FIG. 1 schematically shows a gas turbine 1. The gas turbine 1 includes a compressor 3, a combustor 5, a compressor 3, and a turbine 7 connected in series. The turbine 7 has a hot gas passage 9. A stationary blade 11 is disposed in the passage 9, and the stationary blade 11 is coupled to a casing 8 of the turbine 7. In the hot gas passage 9, moving blades 13 are arranged alternately with the stationary blades 11 along the flow direction of the hot gas. The rotor blade 13 is coupled to the gas turbine rotor 15. During operation of the gas turbine 1, air is compressed by the compressor 3 and introduced into the combustor 5. There, air is added and the fuel burns. The hot gas 17 generated at this time flows through the hot gas passage 9 and acts on the rotor blade 13 to rotate the gas turbine rotor 15. The very hot gas 17 thermally and very strongly loads the gas turbine blades 11 and 13 disposed in the hot gas passage 9. For this reason, the gas turbine blades 11 and 13 are cooled from the inside by the air taken out from the compressor 3. Cooling air from the compressor 3 is no longer subjected to combustion in the combustor 5. For this reason, the efficiency of the gas turbine 1 falls. Effective measures for saving the cooling air will be described in detail with reference to FIGS.
[0025]
FIG. 2 shows a part of the hot gas passage 9 of the gas turbine 1. The hot gas 17 from the combustor is introduced into the hot gas passage 9 through the first stationary blade 11a. The first moving blade 11a forms a part of a first stationary blade ring (not shown). The first moving blade 13a follows the first stationary blade 11a in the flow direction of the hot gas 17. The first blade 13 a is followed by a second stationary blade 11 b in the flow direction of the high temperature gas 17, and the second blade 13 b is continued in the flow direction of the high temperature gas 17 by the stationary blade 11 b. Another turbine stage (a moving blade or a stationary blade) may be provided in the hot gas passage 9. The first stationary blade 11a is coupled to the casing 8 of the gas turbine 1 through the attachment portion 21a. The attachment part 21a is followed by a blade base part 22 with a metal base 23a. The metal pedestal 23a has a surface 25a on the high temperature gas passage 9 side, and a ceramic cover 27a exists thereon. A method of attaching the cover 27a will be described later with reference to FIG.
[0026]
Similarly, the second stationary blade 11b is coupled to the vehicle compartment 8 via the attachment portion 21b, and similarly has a ceramic cover 27b on the metal base 23b. The second stationary blade 11b includes a blade (airfoil portion) 24b extending through the hot gas passage 9 adjacent to the ceramic cover 27b.
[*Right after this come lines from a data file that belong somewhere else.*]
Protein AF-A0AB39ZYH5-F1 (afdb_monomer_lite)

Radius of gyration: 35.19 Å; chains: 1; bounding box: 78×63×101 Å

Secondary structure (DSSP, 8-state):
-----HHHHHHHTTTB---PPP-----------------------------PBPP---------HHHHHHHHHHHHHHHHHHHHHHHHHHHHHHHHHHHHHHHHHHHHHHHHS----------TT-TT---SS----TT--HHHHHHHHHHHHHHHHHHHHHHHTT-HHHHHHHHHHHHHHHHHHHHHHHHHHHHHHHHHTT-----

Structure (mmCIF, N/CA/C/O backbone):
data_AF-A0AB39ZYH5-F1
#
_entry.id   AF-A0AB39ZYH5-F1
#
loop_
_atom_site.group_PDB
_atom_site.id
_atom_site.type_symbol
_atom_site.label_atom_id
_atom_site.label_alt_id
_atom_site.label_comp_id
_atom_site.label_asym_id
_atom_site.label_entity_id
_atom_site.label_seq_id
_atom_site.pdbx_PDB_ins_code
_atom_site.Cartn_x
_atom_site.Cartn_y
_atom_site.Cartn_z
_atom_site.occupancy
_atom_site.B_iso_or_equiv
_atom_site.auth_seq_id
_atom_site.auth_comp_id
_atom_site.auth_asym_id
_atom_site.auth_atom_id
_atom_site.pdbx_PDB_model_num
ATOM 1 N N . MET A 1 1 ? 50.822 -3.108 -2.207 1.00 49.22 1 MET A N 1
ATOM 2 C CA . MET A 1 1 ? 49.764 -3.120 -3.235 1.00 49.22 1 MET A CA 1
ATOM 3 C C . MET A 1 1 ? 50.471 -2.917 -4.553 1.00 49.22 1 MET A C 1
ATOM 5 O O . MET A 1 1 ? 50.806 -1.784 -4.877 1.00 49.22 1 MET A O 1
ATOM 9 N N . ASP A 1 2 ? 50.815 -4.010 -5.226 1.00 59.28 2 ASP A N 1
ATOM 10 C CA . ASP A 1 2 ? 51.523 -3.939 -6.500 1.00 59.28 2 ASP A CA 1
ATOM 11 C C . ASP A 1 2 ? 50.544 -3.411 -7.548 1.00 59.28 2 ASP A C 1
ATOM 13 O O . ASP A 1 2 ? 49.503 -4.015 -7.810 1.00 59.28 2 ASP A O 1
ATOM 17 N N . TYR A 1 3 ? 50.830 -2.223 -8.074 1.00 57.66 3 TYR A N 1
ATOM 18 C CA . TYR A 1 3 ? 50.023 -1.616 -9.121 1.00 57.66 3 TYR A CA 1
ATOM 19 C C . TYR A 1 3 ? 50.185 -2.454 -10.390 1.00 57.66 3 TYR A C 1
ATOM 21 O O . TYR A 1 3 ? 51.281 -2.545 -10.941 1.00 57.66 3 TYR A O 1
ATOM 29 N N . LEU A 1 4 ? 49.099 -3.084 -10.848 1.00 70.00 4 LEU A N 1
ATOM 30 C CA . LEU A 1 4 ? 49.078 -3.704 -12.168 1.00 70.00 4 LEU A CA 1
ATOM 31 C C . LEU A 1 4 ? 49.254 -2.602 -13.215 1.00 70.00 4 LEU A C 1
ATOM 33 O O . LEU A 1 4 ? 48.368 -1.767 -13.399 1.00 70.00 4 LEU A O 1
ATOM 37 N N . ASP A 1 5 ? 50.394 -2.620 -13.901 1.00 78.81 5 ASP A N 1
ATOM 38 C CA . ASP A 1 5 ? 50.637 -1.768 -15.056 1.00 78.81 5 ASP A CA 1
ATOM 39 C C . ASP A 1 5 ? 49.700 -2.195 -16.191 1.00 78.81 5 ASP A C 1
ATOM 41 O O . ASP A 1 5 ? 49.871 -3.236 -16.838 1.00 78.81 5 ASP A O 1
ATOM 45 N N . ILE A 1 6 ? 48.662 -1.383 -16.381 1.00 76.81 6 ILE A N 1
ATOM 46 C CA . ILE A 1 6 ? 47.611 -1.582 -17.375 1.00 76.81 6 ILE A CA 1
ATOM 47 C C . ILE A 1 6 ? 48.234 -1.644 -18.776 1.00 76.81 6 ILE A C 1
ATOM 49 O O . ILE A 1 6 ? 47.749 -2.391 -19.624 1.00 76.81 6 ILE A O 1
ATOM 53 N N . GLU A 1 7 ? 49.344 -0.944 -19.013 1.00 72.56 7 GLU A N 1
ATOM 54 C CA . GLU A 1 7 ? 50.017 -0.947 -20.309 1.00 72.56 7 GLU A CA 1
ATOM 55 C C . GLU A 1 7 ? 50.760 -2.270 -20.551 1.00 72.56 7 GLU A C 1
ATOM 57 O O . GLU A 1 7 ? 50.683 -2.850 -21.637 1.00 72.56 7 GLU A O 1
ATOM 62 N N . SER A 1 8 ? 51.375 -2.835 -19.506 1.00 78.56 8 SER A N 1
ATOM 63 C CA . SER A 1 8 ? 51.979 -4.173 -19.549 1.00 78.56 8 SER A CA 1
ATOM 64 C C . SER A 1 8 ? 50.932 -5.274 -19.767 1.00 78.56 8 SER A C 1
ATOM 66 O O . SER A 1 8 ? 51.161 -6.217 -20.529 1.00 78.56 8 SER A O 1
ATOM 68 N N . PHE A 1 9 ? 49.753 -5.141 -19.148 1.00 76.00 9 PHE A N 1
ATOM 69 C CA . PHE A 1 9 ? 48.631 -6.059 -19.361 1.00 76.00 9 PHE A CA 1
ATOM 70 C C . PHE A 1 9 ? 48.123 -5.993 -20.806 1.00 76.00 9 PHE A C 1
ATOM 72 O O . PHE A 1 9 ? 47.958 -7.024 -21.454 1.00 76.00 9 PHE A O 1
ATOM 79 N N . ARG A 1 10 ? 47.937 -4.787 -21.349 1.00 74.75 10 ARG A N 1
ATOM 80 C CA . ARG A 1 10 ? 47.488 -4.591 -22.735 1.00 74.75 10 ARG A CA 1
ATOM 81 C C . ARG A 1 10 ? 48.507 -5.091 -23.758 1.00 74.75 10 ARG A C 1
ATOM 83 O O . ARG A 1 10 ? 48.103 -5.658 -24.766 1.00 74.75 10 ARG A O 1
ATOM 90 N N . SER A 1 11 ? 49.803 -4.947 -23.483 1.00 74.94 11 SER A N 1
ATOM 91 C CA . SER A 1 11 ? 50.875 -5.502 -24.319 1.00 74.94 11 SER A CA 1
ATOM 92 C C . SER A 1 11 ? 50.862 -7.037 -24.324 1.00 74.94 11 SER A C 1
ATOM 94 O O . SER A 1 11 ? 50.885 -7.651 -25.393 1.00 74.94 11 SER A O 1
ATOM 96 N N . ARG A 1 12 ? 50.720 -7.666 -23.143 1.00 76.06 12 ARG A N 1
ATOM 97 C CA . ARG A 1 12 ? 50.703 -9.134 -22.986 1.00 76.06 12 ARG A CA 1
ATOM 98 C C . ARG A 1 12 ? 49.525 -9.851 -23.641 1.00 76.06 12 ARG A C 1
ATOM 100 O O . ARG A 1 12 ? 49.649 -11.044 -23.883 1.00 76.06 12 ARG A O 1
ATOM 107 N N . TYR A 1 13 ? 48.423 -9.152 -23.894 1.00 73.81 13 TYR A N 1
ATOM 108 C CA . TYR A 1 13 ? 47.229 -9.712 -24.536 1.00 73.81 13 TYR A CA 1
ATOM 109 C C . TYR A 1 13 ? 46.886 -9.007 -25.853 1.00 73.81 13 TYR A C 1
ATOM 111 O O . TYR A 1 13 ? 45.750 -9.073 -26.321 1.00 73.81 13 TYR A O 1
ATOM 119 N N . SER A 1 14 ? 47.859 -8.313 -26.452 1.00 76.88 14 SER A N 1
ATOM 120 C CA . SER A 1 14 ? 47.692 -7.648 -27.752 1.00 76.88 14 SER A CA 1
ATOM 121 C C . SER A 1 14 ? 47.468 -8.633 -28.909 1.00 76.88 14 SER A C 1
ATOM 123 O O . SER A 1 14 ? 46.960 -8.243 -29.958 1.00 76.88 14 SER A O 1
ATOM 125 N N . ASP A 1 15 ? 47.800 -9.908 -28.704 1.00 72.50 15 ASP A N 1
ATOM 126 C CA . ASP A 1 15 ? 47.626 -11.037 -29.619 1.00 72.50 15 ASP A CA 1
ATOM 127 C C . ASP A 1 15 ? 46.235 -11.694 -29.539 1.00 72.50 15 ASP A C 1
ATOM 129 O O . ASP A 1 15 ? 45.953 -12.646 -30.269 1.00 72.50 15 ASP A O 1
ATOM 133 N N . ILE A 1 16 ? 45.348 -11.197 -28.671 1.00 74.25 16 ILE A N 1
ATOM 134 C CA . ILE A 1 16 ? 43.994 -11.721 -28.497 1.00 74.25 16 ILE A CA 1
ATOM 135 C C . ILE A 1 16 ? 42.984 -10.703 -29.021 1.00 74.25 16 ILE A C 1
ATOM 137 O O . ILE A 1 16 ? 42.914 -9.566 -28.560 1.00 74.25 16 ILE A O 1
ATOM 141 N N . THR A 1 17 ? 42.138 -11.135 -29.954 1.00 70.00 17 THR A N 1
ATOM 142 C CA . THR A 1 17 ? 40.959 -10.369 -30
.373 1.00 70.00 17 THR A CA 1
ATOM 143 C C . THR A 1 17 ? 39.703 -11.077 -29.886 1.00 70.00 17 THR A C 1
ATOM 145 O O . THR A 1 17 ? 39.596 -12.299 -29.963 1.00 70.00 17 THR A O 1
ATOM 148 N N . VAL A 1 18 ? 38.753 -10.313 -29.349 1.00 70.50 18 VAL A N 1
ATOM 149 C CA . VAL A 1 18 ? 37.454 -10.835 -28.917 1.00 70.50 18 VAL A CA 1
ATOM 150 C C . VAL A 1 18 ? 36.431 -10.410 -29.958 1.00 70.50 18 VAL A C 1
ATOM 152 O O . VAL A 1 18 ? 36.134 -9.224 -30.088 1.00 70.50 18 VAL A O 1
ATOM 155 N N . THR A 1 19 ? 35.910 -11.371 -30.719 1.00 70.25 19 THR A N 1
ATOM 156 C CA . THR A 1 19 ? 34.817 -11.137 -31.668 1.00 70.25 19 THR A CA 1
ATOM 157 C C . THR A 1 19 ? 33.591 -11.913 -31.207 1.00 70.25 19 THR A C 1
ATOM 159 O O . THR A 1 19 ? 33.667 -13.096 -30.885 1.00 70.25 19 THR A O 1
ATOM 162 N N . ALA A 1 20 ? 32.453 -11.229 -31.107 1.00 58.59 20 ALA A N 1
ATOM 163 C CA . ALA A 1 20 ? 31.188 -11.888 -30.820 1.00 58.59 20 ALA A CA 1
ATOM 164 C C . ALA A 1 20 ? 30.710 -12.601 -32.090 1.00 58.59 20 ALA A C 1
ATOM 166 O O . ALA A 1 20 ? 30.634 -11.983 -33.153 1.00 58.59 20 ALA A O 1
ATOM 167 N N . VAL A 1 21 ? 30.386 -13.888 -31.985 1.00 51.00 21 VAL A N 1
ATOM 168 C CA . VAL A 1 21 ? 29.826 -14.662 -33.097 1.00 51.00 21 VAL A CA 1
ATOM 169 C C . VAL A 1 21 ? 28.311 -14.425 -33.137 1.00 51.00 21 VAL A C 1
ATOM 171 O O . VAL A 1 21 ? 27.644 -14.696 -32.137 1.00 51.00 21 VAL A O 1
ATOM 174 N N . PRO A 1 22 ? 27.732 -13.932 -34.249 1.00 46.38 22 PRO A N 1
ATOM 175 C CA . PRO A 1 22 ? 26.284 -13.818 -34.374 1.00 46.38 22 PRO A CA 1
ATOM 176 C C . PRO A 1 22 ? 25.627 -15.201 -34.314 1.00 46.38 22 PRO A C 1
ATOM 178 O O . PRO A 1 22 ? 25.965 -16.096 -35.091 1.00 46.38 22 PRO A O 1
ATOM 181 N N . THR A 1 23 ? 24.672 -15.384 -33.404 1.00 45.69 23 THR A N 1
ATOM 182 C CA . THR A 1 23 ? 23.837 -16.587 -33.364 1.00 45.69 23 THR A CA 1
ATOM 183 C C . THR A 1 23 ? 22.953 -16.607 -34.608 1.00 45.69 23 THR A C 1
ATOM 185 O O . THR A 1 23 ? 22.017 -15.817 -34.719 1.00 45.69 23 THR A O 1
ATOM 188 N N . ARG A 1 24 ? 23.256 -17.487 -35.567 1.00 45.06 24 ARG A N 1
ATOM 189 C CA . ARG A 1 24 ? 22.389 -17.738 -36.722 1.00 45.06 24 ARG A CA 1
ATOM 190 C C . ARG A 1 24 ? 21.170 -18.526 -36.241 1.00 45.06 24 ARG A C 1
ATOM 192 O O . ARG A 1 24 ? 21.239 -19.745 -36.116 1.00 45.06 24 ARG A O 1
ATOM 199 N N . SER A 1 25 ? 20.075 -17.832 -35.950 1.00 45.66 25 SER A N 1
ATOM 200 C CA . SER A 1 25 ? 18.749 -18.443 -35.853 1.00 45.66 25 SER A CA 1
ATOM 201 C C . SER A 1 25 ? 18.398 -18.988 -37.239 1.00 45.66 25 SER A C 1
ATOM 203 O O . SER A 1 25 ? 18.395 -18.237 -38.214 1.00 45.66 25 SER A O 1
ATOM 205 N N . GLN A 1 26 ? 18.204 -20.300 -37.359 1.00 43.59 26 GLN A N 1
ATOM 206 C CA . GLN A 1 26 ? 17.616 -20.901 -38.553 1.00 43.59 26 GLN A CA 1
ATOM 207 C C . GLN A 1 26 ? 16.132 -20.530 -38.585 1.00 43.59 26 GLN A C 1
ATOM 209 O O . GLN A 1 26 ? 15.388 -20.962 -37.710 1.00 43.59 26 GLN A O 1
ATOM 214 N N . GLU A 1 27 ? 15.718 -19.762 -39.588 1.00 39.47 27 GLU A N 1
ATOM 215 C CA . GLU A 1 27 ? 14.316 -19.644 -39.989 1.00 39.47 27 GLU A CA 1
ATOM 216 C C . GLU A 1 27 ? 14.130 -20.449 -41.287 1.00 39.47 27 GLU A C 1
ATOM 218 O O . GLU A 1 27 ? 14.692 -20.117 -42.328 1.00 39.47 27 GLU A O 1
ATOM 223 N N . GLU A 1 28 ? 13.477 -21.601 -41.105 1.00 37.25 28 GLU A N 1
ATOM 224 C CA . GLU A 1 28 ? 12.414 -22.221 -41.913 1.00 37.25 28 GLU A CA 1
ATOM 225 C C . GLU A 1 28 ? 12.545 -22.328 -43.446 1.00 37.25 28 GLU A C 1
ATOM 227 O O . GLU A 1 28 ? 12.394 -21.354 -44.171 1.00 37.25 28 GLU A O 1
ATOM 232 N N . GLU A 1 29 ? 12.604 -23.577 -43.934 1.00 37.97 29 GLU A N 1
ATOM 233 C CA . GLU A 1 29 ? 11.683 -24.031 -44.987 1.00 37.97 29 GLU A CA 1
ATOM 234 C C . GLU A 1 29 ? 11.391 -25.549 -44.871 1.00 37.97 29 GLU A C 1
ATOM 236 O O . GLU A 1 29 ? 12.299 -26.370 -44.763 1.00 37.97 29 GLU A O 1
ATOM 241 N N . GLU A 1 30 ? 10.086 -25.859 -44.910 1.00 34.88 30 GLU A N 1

The blade 24 b is bounded by the second ceramic cover 47 on the inner side in the radial direction. The cover 47 is placed on the side 48 of the hot gas passage 9 of the second metal base 41 attached to the second blade base part 42. The pedestal 41 is adjacent to an inner enclosure mounting portion 43 having an inner enclosure 45. The inner side in the radial direction of the first stationary blade 11a is formed in the same manner.
[0027]
The ceramic bases 27a, 27b, 47 protect the metal pedestals 23a, 23b, 41 under them from the hot gas 17. The ceramic covers 27a, 27b, 47 having high heat resistance do not actually need to be cooled with cooling air. The metal pedestals 23a, 23b, and 41 are hardly required to be cooled. As a result, the amount of cooling air required for the gas turbine 1 is significantly reduced, and the efficiency of the gas turbine 1 is increased. By mechanically joining the ceramic covers 27a, 27b, 47 to the metal pedestals 23a, 23b, 41, a simple structure which is highly preferable in terms of manufacturing technology is produced, and the ceramic covers 27a, 27b, 47, Replacing 47 can be repaired easily, quickly and inexpensively.
[0028]
The ceramic cover 47 has an axial length L that is dimensioned so that adjacent blades 13a, 13b do not rub against each other. This can prevent the rotating rotor blades 13a and 13b from damaging the ceramic cover 47. The ceramic covers 27a, 27b, and 47 have a main body made of mullite and a sealed outer seal layer 50 that prevents peeling of solid particles. Otherwise, such solid particles erode the gas turbine blades 11, 13 arranged in the hot gas passage 9. Each ceramic cover 27a, 27b, 47 has a mat 52 that is integrally cast in the ceramic body. Even if each ceramic cover 27a, 27b, 47 is broken, it is possible to prevent the debris from reaching the hot gas passage 9 by the mat 52 and damaging the gas turbine blades 11, 13 there. Debris is held in the form of agglomerates. Replace the damaged ceramic cover by folding it.
[0029]
FIG. 3 shows the gas turbine stationary blade 11. This stationary blade 11 corresponds to the gas turbine stationary blade 11b in FIG. Here, the structure of the ceramic cover 27 is shown in detail. The cover 27 includes two halves 27 d and 27 s, one half 27 s being adjacent to the spine 61 of the blade 24. The ceramic cover 27 has an annular groove 65 extending around the narrow surface on the narrow surface side.
[0030]
Similarly, the second ceramic cover 47 is also divided into two halves 47d and 47s, and similarly has an annular groove 65. The attachment part 21 corresponds to the attachment part 21b in FIG. The metal base 23 with the hot gas passage side surface 25 corresponds to the metal base 23b with the hot gas passage side surface 25b in FIG.
[0031]
FIG. 4 shows how the ceramic cover 27 is coupled to the gas turbine stationary blade 11. The ceramic cover 27 is engaged with the mechanical attachment means 71 through the groove 65 at least on the narrow surface 67 on the blade 24 side, and the mechanical attachment means 71 is coupled to the metal base 23 as a spring plate. . By the elastic holding of the ceramic cover 27, the cover 27 is securely held and the shock and vibration received by the gas turbine stationary blade 11 are attenuated. In order to prevent slippage on the surface 25 of the metal pedestal 23, a fixing protrusion 73 provided on the surface 25 is used. The protrusion 73 engages with the hole 75 of the ceramic cover 27.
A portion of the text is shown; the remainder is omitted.